The main difference between ACP and HA structures lies in the presence of hydroxy units within the latter. Moreover, the time-dependent distribution of OH⁻ groups across the clusters was inhomogeneous in space, which means that hydroxy-rich and hydroxy-poor regions could be noticed, e.g., in Fig. 6C at t = 25 to 50 ns. This observation supports the experimental results shown in Fig. 4, where small HA clusters attached to bulky ACP nanoparticles regrew into HA crystals by consuming ACP. In our simulations, hydroxy-rich phases represent HA clusters assembled on hydroxide-poor ACP. We could see that these HA regions regrew into ACP regions.

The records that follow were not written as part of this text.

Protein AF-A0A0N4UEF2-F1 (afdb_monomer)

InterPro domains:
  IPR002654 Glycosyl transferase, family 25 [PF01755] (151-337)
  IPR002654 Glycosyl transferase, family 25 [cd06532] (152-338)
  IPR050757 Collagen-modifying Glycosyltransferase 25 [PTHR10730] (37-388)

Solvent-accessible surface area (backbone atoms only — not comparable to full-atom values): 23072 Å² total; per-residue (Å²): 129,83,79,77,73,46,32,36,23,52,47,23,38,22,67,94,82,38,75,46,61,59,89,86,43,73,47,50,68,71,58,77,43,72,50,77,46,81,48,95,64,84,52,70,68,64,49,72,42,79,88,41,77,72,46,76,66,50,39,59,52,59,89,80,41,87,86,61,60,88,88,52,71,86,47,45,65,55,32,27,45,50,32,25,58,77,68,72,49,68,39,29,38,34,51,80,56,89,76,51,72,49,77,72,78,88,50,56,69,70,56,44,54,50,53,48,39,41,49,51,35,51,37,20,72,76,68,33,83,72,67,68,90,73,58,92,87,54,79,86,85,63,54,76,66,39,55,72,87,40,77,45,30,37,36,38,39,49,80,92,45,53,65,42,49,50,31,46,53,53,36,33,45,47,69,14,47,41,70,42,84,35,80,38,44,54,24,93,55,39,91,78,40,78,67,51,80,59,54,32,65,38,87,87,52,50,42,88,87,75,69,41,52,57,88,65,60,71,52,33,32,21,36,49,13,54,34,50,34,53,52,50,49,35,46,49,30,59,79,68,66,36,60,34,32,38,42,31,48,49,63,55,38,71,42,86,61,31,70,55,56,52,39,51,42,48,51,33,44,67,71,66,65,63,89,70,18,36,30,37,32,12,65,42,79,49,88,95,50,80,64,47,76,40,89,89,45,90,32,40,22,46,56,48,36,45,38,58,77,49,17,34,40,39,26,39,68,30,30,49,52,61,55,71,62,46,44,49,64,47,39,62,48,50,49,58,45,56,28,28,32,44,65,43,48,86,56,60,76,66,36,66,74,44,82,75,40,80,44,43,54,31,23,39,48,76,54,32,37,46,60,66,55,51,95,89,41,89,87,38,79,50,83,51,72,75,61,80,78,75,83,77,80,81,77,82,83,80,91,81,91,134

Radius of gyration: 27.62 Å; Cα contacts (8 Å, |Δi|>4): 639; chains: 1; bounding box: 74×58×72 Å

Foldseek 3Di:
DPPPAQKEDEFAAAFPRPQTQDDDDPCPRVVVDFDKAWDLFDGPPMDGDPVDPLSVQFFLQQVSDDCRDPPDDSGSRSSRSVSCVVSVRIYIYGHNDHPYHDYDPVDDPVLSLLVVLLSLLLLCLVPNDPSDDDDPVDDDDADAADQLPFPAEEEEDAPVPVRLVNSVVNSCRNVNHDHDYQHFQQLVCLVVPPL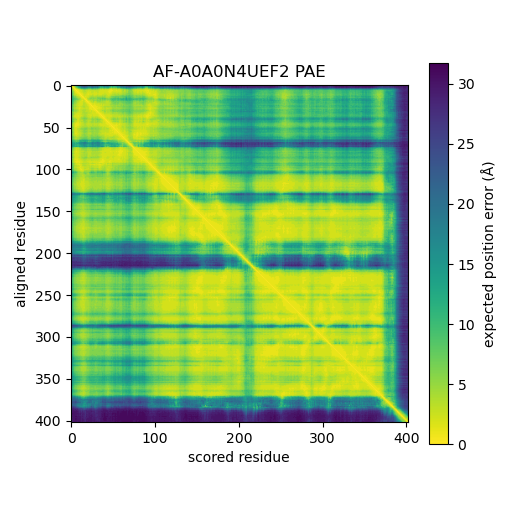SVLADAAPPDADPVPRHDLVDDSLVSLLVRRVVSVLVVLVVCQVVVGFKYKYAYSFKRFDRCLSVLSSQQVVQCVVVVDDAFKEQLEWAADPDDDKADDPSGDFKIAHAQTGDPRMMMGGNVNSVLLVVLVCRNHPDRPSQSLCLLCPRHPDPVSSVSRVHNNHRYIYTVVRGMYGSDDPPDQPDDDSNPDDRPPCPDDDDDDDDDD

Organism: Dracunculus medinensis (NCBI:txid318479)

Structure (mmCIF, N/CA/C/O backbone):
data_AF-A0A0N4UEF2-F1
#
_entry.id   AF-A0A0N4UEF2-F1
#
loop_
_atom_site.group_PDB
_atom_site.id
_atom_site.type_symbol
_atom_site.label_atom_id
_atom_site.label_alt_id
_atom_site.label_comp_id
_atom_site.label_asym_id
_atom_site.label_entity_id
_atom_site.label_seq_id
_atom_site.pdbx_PDB_ins_code
_atom_site.Cartn_x
_atom_site.Cartn_y
_atom_site.Cartn_z
_atom_site.occupancy
_atom_site.B_iso_or_equiv
_atom_site.auth_seq_id
_atom_site.auth_comp_id
_atom_site.auth_asym_id
_atom_site.auth_atom_id
_atom_site.pdbx_PDB_model_num
ATOM 1 N N . MET A 1 1 ? 16.468 2.478 -50.950 1.00 35.16 1 MET A N 1
ATOM 2 C CA . MET A 1 1 ? 16.853 2.194 -49.551 1.00 35.16 1 MET A CA 1
ATOM 3 C C . MET A 1 1 ? 16.415 3.378 -48.706 1.00 35.16 1 MET A C 1
ATOM 5 O O . MET A 1 1 ? 16.939 4.459 -48.937 1.00 35.16 1 MET A O 1
ATOM 9 N N . LYS A 1 2 ? 15.441 3.225 -47.794 1.00 48.22 2 LYS A N 1
ATOM 10 C CA . LYS A 1 2 ? 15.220 4.244 -46.752 1.00 48.22 2 LYS A CA 1
ATOM 11 C C . LYS A 1 2 ? 16.544 4.353 -45.986 1.00 48.22 2 LYS A C 1
ATOM 13 O O . LYS A 1 2 ? 17.007 3.329 -45.484 1.00 48.22 2 LYS A O 1
ATOM 18 N N . LYS A 1 3 ? 17.202 5.521 -45.983 1.00 55.81 3 LYS A N 1
ATOM 19 C CA . LYS A 1 3 ? 18.354 5.746 -45.094 1.00 55.81 3 LYS A CA 1
ATOM 20 C C . LYS A 1 3 ? 17.864 5.424 -43.682 1.00 55.81 3 LYS A C 1
ATOM 22 O O . LYS A 1 3 ? 16.844 5.971 -43.268 1.00 55.81 3 LYS A O 1
ATOM 27 N N . LYS A 1 4 ? 18.512 4.475 -43.005 1.00 71.94 4 LYS A N 1
ATOM 28 C CA . LYS A 1 4 ? 18.190 4.185 -41.607 1.00 71.94 4 LYS A CA 1
ATOM 29 C C . LYS A 1 4 ? 18.482 5.453 -40.804 1.00 71.94 4 LYS A C 1
ATOM 31 O O . LYS A 1 4 ? 19.491 6.107 -41.048 1.00 71.94 4 LYS A O 1
ATOM 36 N N . ALA A 1 5 ? 17.574 5.830 -39.912 1.00 85.88 5 ALA A N 1
ATOM 37 C CA . ALA A 1 5 ? 17.783 6.978 -39.044 1.00 85.88 5 ALA A CA 1
ATOM 38 C C . ALA A 1 5 ? 18.965 6.685 -38.107 1.00 85.88 5 ALA A C 1
ATOM 40 O O . ALA A 1 5 ? 18.974 5.651 -37.444 1.00 85.88 5 ALA A O 1
ATOM 41 N N . VAL A 1 6 ? 19.972 7.561 -38.092 1.00 92.81 6 VAL A N 1
ATOM 42 C CA . VAL A 1 6 ? 21.118 7.460 -37.167 1.00 92.81 6 VAL A CA 1
ATOM 43 C C . VAL A 1 6 ? 20.723 7.984 -35.789 1.00 92.81 6 VAL A C 1
ATOM 45 O O . VAL A 1 6 ? 21.142 7.437 -34.773 1.00 92.81 6 VAL A O 1
ATOM 48 N N . VAL A 1 7 ? 19.904 9.039 -35.762 1.00 94.50 7 VAL A N 1
ATOM 49 C CA . VAL A 1 7 ? 19.437 9.700 -34.545 1.00 94.50 7 VAL A CA 1
ATOM 50 C C . VAL A 1 7 ? 17.918 9.770 -34.560 1.00 94.50 7 VAL A C 1
ATOM 52 O O . VAL A 1 7 ? 17.330 10.269 -35.526 1.00 94.50 7 VAL A O 1
ATOM 55 N N . ILE A 1 8 ? 17.295 9.292 -33.483 1.00 93.81 8 ILE A N 1
ATOM 56 C CA . ILE A 1 8 ? 15.849 9.380 -33.281 1.00 93.81 8 ILE A CA 1
ATOM 57 C C . ILE A 1 8 ? 15.531 9.948 -31.899 1.00 93.81 8 ILE A C 1
ATOM 59 O O . ILE A 1 8 ? 16.125 9.542 -30.907 1.00 93.81 8 ILE A O 1
ATOM 63 N N . SER A 1 9 ? 14.565 10.849 -31.830 1.00 93.88 9 SER A N 1
ATOM 64 C CA . SER A 1 9 ? 13.894 11.297 -30.615 1.00 93.88 9 SER A CA 1
ATOM 65 C C . SER A 1 9 ? 12.576 10.523 -30.511 1.00 93.88 9 SER A C 1
ATOM 67 O O . SER A 1 9 ? 11.581 10.910 -31.134 1.00 93.88 9 SER A O 1
ATOM 69 N N . PRO A 1 10 ? 12.564 9.367 -29.834 1.00 93.38 10 PRO A N 1
ATOM 70 C CA . PRO A 1 10 ? 11.357 8.567 -29.717 1.00 93.38 10 PRO A CA 1
ATOM 71 C C . PRO A 1 10 ? 10.304 9.255 -28.842 1.00 93.38 10 PRO A C 1
ATOM 73 O O . PRO A 1 10 ? 10.619 9.973 -27.886 1.00 93.38 10 PRO A O 1
ATOM 76 N N . LEU A 1 11 ? 9.039 8.980 -29.142 1.00 91.50 11 LEU A N 1
ATOM 77 C CA . LEU A 1 11 ? 7.930 9.328 -28.269 1.00 91.50 11 LEU A CA 1
ATOM 78 C C . LEU A 1 11 ? 7.930 8.381 -27.059 1.00 91.50 11 LEU A C 1
ATOM 80 O O . LEU A 1 11 ? 7.519 7.226 -27.161 1.00 91.50 11 LEU A O 1
ATOM 84 N N . PHE A 1 12 ? 8.409 8.867 -25.916 1.00 90.19 12 PHE A N 1
ATOM 85 C CA . PHE A 1 12 ? 8.244 8.197 -24.629 1.00 90.19 12 PHE A CA 1
ATOM 86 C C . PHE A 1 12 ? 6.963 8.689 -23.964 1.00 90.19 12 PHE A C 1
ATOM 88 O O . PHE A 1 12 ? 6.651 9.882 -24.001 1.00 90.19 12 PHE A O 1
ATOM 95 N N . HIS A 1 13 ? 6.248 7.783 -23.312 1.00 85.62 13 HIS A N 1
ATOM 96 C CA . HIS A 1 13 ? 5.030 8.120 -22.586 1.00 85.62 13 HIS A CA 1
ATOM 97 C C . HIS A 1 13 ? 5.361 8.664 -21.192 1.00 85.62 13 HIS A C 1
ATOM 99 O O . HIS A 1 13 ? 6.299 8.200 -20.537 1.00 85.62 13 HIS A O 1
ATOM 105 N N . GLY A 1 14 ? 4.588 9.644 -20.726 1.00 82.56 14 GLY A N 1
ATOM 106 C CA . GLY A 1 14 ? 4.607 10.034 -19.322 1.00 82.56 14 GLY A CA 1
ATOM 107 C C . GLY A 1 14 ? 3.851 8.995 -18.482 1.00 82.56 14 GLY A C 1
ATOM 108 O O . GLY A 1 14 ? 2.868 8.424 -18.957 1.00 82.56 14 GLY A O 1
ATOM 109 N N . PRO A 1 15 ? 4.291 8.695 -17.251 1.00 82.25 15 PRO A N 1
ATOM 110 C CA . PRO A 1 15 ? 3.510 7.857 -16.343 1.00 82.25 15 PRO A CA 1
ATOM 111 C C . PRO A 1 15 ? 2.225 8.582 -15.912 1.00 82.25 15 PRO A C 1
ATOM 113 O O . PRO A 1 15 ? 2.209 9.808 -15.882 1.00 82.25 15 PRO A O 1
ATOM 116 N N . PHE A 1 16 ? 1.173 7.846 -15.534 1.00 78.56 16 PHE A N 1
ATOM 117 C CA . PHE A 1 16 ? -0.118 8.404 -15.078 1.00 78.56 16 PHE A CA 1
ATOM 118 C C . PHE A 1 16 ? -0.795 9.355 -16.086 1.00 78.56 16 PHE A C 1
ATOM 120 O O . PHE A 1 16 ? -1.337 10.387 -15.694 1.00 78.56 16 PHE A O 1
ATOM 127 N N . ASP A 1 17 ? -0.692 9.056 -17.383 1.00 68.56 17 ASP A N 1
ATOM 128 C CA . ASP A 1 17 ? -1.200 9.901 -18.478 1.00 68.56 17 ASP A CA 1
ATOM 129 C C . ASP A 1 17 ? -0.602 11.319 -18.520 1.00 68.56 17 ASP A C 1
ATOM 131 O O . ASP A 1 17 ? -1.156 12.237 -19.131 1.00 68.56 17 ASP A O 1
ATOM 135 N N . LEU A 1 18 ? 0.563 11.513 -17.891 1.00 71.62 18 LEU A N 1
ATOM 136 C CA . LEU A 1 18 ? 1.326 12.748 -18.020 1.00 71.62 18 LEU A CA 1
ATOM 137 C C . LEU A 1 18 ? 1.820 12.939 -19.457 1.00 71.62 18 LEU A C 1
ATOM 139 O O . LEU A 1 18 ? 1.989 11.987 -20.225 1.00 71.62 18 LEU A O 1
ATOM 143 N N . SER A 1 19 ? 2.101 14.200 -19.794 1.00 71.69 19 SER A N 1
ATOM 144 C CA . SER A 1 19 ? 2.578 14.587 -21.117 1.00 71.69 19 SER A CA 1
ATOM 145 C C . SER A 1 19 ? 3.756 13.714 -21.571 1.00 71.69 19 SER A C 1
ATOM 147 O O . SER A 1 19 ? 4.686 13.479 -20.793 1.00 71.69 19 SER A O 1
ATOM 149 N N . PRO A 1 20 ? 3.745 13.249 -22.830 1.00 76.50 20 PRO A N 1
ATOM 150 C CA . PRO A 1 20 ? 4.856 12.494 -23.389 1.00 76.50 20 PRO A CA 1
ATOM 151 C C . PRO A 1 20 ? 6.130 13.348 -23.481 1.00 76.50 20 PRO A C 1
ATOM 153 O O . PRO A 1 20 ? 6.083 14.573 -23.365 1.00 76.50 20 PRO A O 1
ATOM 156 N N . SER A 1 21 ? 7.271 12.705 -23.750 1.00 79.56 21 SER A N 1
ATOM 157 C CA . SER A 1 21 ? 8.586 13.366 -23.855 1.00 79.56 21 SER A CA 1
ATOM 158 C C . SER A 1 21 ? 8.641 14.510 -24.866 1.00 79.56 21 SER A C 1
ATOM 160 O O . SER A 1 21 ? 9.465 15.412 -24.748 1.00 79.56 21 SER A O 1
ATOM 162 N N . ILE A 1 22 ? 7.798 14.445 -25.893 1.00 81.69 22 ILE A N 1
ATOM 163 C CA . ILE A 1 22 ? 7.807 15.335 -27.048 1.00 81.69 22 ILE A CA 1
ATOM 164 C C . ILE A 1 22 ? 6.362 15.659 -27.376 1.00 81.69 22 ILE A C 1
ATOM 166 O O . ILE A 1 22 ? 5.550 14.745 -27.408 1.00 81.69 22 ILE A O 1
ATOM 170 N N . TYR A 1 23 ? 6.047 16.911 -27.698 1.00 86.00 23 TYR A N 1
ATOM 171 C CA . TYR A 1 23 ? 4.764 17.282 -28.296 1.00 86.00 23 TYR A CA 1
ATOM 172 C C . TYR A 1 23 ? 4.974 17.717 -29.751 1.00 86.00 23 TYR A C 1
ATOM 174 O O . TYR A 1 23 ? 5.718 18.662 -30.009 1.00 86.00 23 TYR A O 1
ATOM 182 N N . ILE A 1 24 ? 4.335 17.019 -30.692 1.00 87.31 24 ILE A N 1
ATOM 183 C CA . ILE A 1 24 ? 4.368 17.309 -32.134 1.00 87.31 24 ILE A CA 1
ATOM 184 C C . ILE A 1 24 ? 2.993 17.788 -32.602 1.00 87.31 24 ILE A C 1
ATOM 186 O O . ILE A 1 24 ? 2.870 18.867 -33.179 1.00 87.31 24 ILE A O 1
ATOM 190 N N . SER A 1 25 ? 1.958 16.995 -32.334 1.00 88.50 25 SER A N 1
ATOM 191 C CA . SER A 1 25 ? 0.553 17.287 -32.624 1.00 88.50 25 SER A CA 1
ATOM 192 C C . SER A 1 25 ? -0.321 16.358 -31.782 1.00 88.50 25 SER A C 1
ATOM 194 O O . SER A 1 25 ? 0.122 15.285 -31.379 1.00 88.50 25 SER A O 1
ATOM 196 N N . GLU A 1 26 ? -1.578 16.719 -31.536 1.00 87.00 26 GLU A N 1
ATOM 197 C CA . GLU A 1 26 ? -2.504 15.837 -30.815 1.00 87.00 26 GLU A CA 1
ATOM 198 C C . GLU A 1 26 ? -2.645 14.465 -31.502 1.00 87.00 26 GLU A C 1
ATOM 200 O O . GLU A 1 26 ? -2.657 13.434 -30.832 1.00 87.00 26 GLU A O 1
ATOM 205 N N . GLU A 1 27 ? -2.679 14.425 -32.838 1.00 90.25 27 GLU A N 1
ATOM 206 C CA . GLU A 1 27 ? -2.782 13.181 -33.612 1.00 90.25 27 GLU A CA 1
ATOM 207 C C . GLU A 1 27 ? -1.535 12.299 -33.464 1.00 90.25 27 GLU A C 1
ATOM 209 O O . GLU A 1 27 ? -1.662 11.102 -33.202 1.00 90.25 27 GLU A O 1
ATOM 214 N N . TYR A 1 28 ? -0.337 12.883 -33.546 1.00 90.12 28 TYR A N 1
ATOM 215 C CA . TYR A 1 28 ? 0.928 12.166 -33.370 1.00 90.12 28 TYR A CA 1
ATOM 216 C C . TYR A 1 28 ? 1.087 11.648 -31.935 1.00 90.12 28 TYR A C 1
ATOM 218 O O . TYR A 1 28 ? 1.478 10.506 -31.694 1.00 90.12 28 TYR A O 1
ATOM 226 N N . ASN A 1 29 ? 0.752 12.485 -30.956 1.00 87.38 29 ASN A N 1
ATOM 227 C CA . ASN A 1 29 ? 0.920 12.180 -29.541 1.00 87.38 29 ASN A CA 1
ATOM 228 C C . ASN A 1 29 ? -0.122 11.198 -28.994 1.00 87.38 29 ASN A C 1
ATOM 230 O O . ASN A 1 29 ? 0.192 10.447 -28.075 1.00 87.38 29 ASN A O 1
ATOM 234 N N . SER A 1 30 ? -1.329 11.175 -29.568 1.00 84.25 30 SER A N 1
ATOM 235 C CA . SER A 1 30 ? -2.372 10.190 -29.244 1.00 84.25 30 SER A CA 1
ATOM 236 C C . SER A 1 30 ? -2.219 8.861 -29.993 1.00 84.25 30 SER A C 1
ATOM 238 O O . SER A 1 30 ? -2.986 7.933 -29.747 1.00 84.25 30 SER A O 1
ATOM 240 N N . GLY A 1 31 ? -1.258 8.758 -30.919 1.00 84.81 31 GLY A N 1
ATOM 241 C CA . GLY A 1 31 ? -1.058 7.573 -31.758 1.00 84.81 31 GLY A CA 1
ATOM 242 C C . GLY A 1 31 ? -2.060 7.435 -32.912 1.00 84.81 31 GLY A C 1
ATOM 243 O O . GLY A 1 31 ? -2.073 6.402 -33.579 1.00 84.81 31 GLY A O 1
ATOM 244 N N . LYS A 1 32 ? -2.887 8.458 -33.179 1.00 89.00 32 LYS A N 1
ATOM 245 C CA . LYS A 1 32 ? -3.758 8.506 -34.370 1.00 89.00 32 LYS A CA 1
ATOM 246 C C . LYS A 1 32 ? -2.944 8.666 -35.655 1.00 89.00 32 LYS A C 1
ATOM 248 O O . LYS A 1 32 ? -3.306 8.095 -36.681 1.00 89.00 32 LYS A O 1
ATOM 253 N N . GLU A 1 33 ? -1.842 9.408 -35.590 1.00 91.31 33 GLU A N 1
ATOM 254 C CA . GLU A 1 33 ? -0.834 9.497 -36.644 1.00 91.31 33 GLU A CA 1
ATOM 255 C C . GLU A 1 33 ? 0.418 8.728 -36.209 1.00 91.31 33 GLU A C 1
ATOM 257 O O . GLU A 1 33 ? 1.095 9.119 -35.261 1.00 91.31 33 GLU A O 1
ATOM 262 N N . ILE A 1 34 ? 0.742 7.641 -36.913 1.00 92.31 34 ILE A N 1
ATOM 263 C CA . ILE A 1 34 ? 1.981 6.881 -36.707 1.00 92.31 34 ILE A CA 1
ATOM 264 C C . ILE A 1 34 ? 2.963 7.258 -37.815 1.00 92.31 34 ILE A C 1
ATOM 266 O O . ILE A 1 34 ? 2.725 6.949 -38.987 1.00 92.31 34 ILE A O 1
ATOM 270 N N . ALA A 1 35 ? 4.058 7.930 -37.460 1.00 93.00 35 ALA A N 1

Then, we run the MD simulation of this system to obtain a longer trajectory, which would allow us to analyze the radial distribution function for hydroxide units at different simulation times. We found that the system initially favored the self-assembly of ions into hydroxy-rich and hydroxy-poor regions (fig. S7A at t = 5 to 50 ns). This could be understood as a competitive formation of HA and ACP. Eventually, the distribution of OH⁻ units became gradually more and more homogeneous in space. This homogenization process is further analyzed in fig. S7 (B and C), which shows the radial distribution function of hydroxy group within the aggregate. To analyze the results, we used radial pair distribution function [g(r)] VMD toolkit. Parameters were set with delta(r) = 2 Å, and r_max = 35 Å. These numbers were adjusted manually; first, we did not notice a significant number of counts at r > 35 Å. Moreover, the total number of hydroxy units (21) was too scanty to obtain a smooth curve without averaging the distances; therefore, delta(r) below 2 Å gave out unclear analysis. This analysis allows us to notify that, initially, freshly aggregated ions formed hydroxy-rich and hydroxy-poor phases, where most of the hydroxy groups were close to each other. Soon after the ion aggregation (t = 5 ns), OH⁻ groups were localized within ~3 Å from each other, which emphasized a highly localized character of HA occurrence. With time, however, the range of various distances increased, which underlined the more homogeneous distribution of hydroxy units. After ~300 ns, hydroxy groups contributed to the cluster structure in a quite uniform fashion. This observation allows us to conclude that HA clusters, represented by hydroxy-rich phases, can migrate and rearrange within the ACP cluster. Therefore, HA crystals are likely to spread out within metastable ACP particles and get converted into HA product. We can generalize these observations and state that if the number of hydroxide ions is insufficient to give out a pure HA product, HA-rich phases are likely to assemble evenly within the aggregate. Because of the presence of water molecules in the hydrated ACP structure, the conversion of ACP into HA was highly favored (see the next paragraph). To conclude, the assumption that HA seeds can consume the ACP substrate should be justified.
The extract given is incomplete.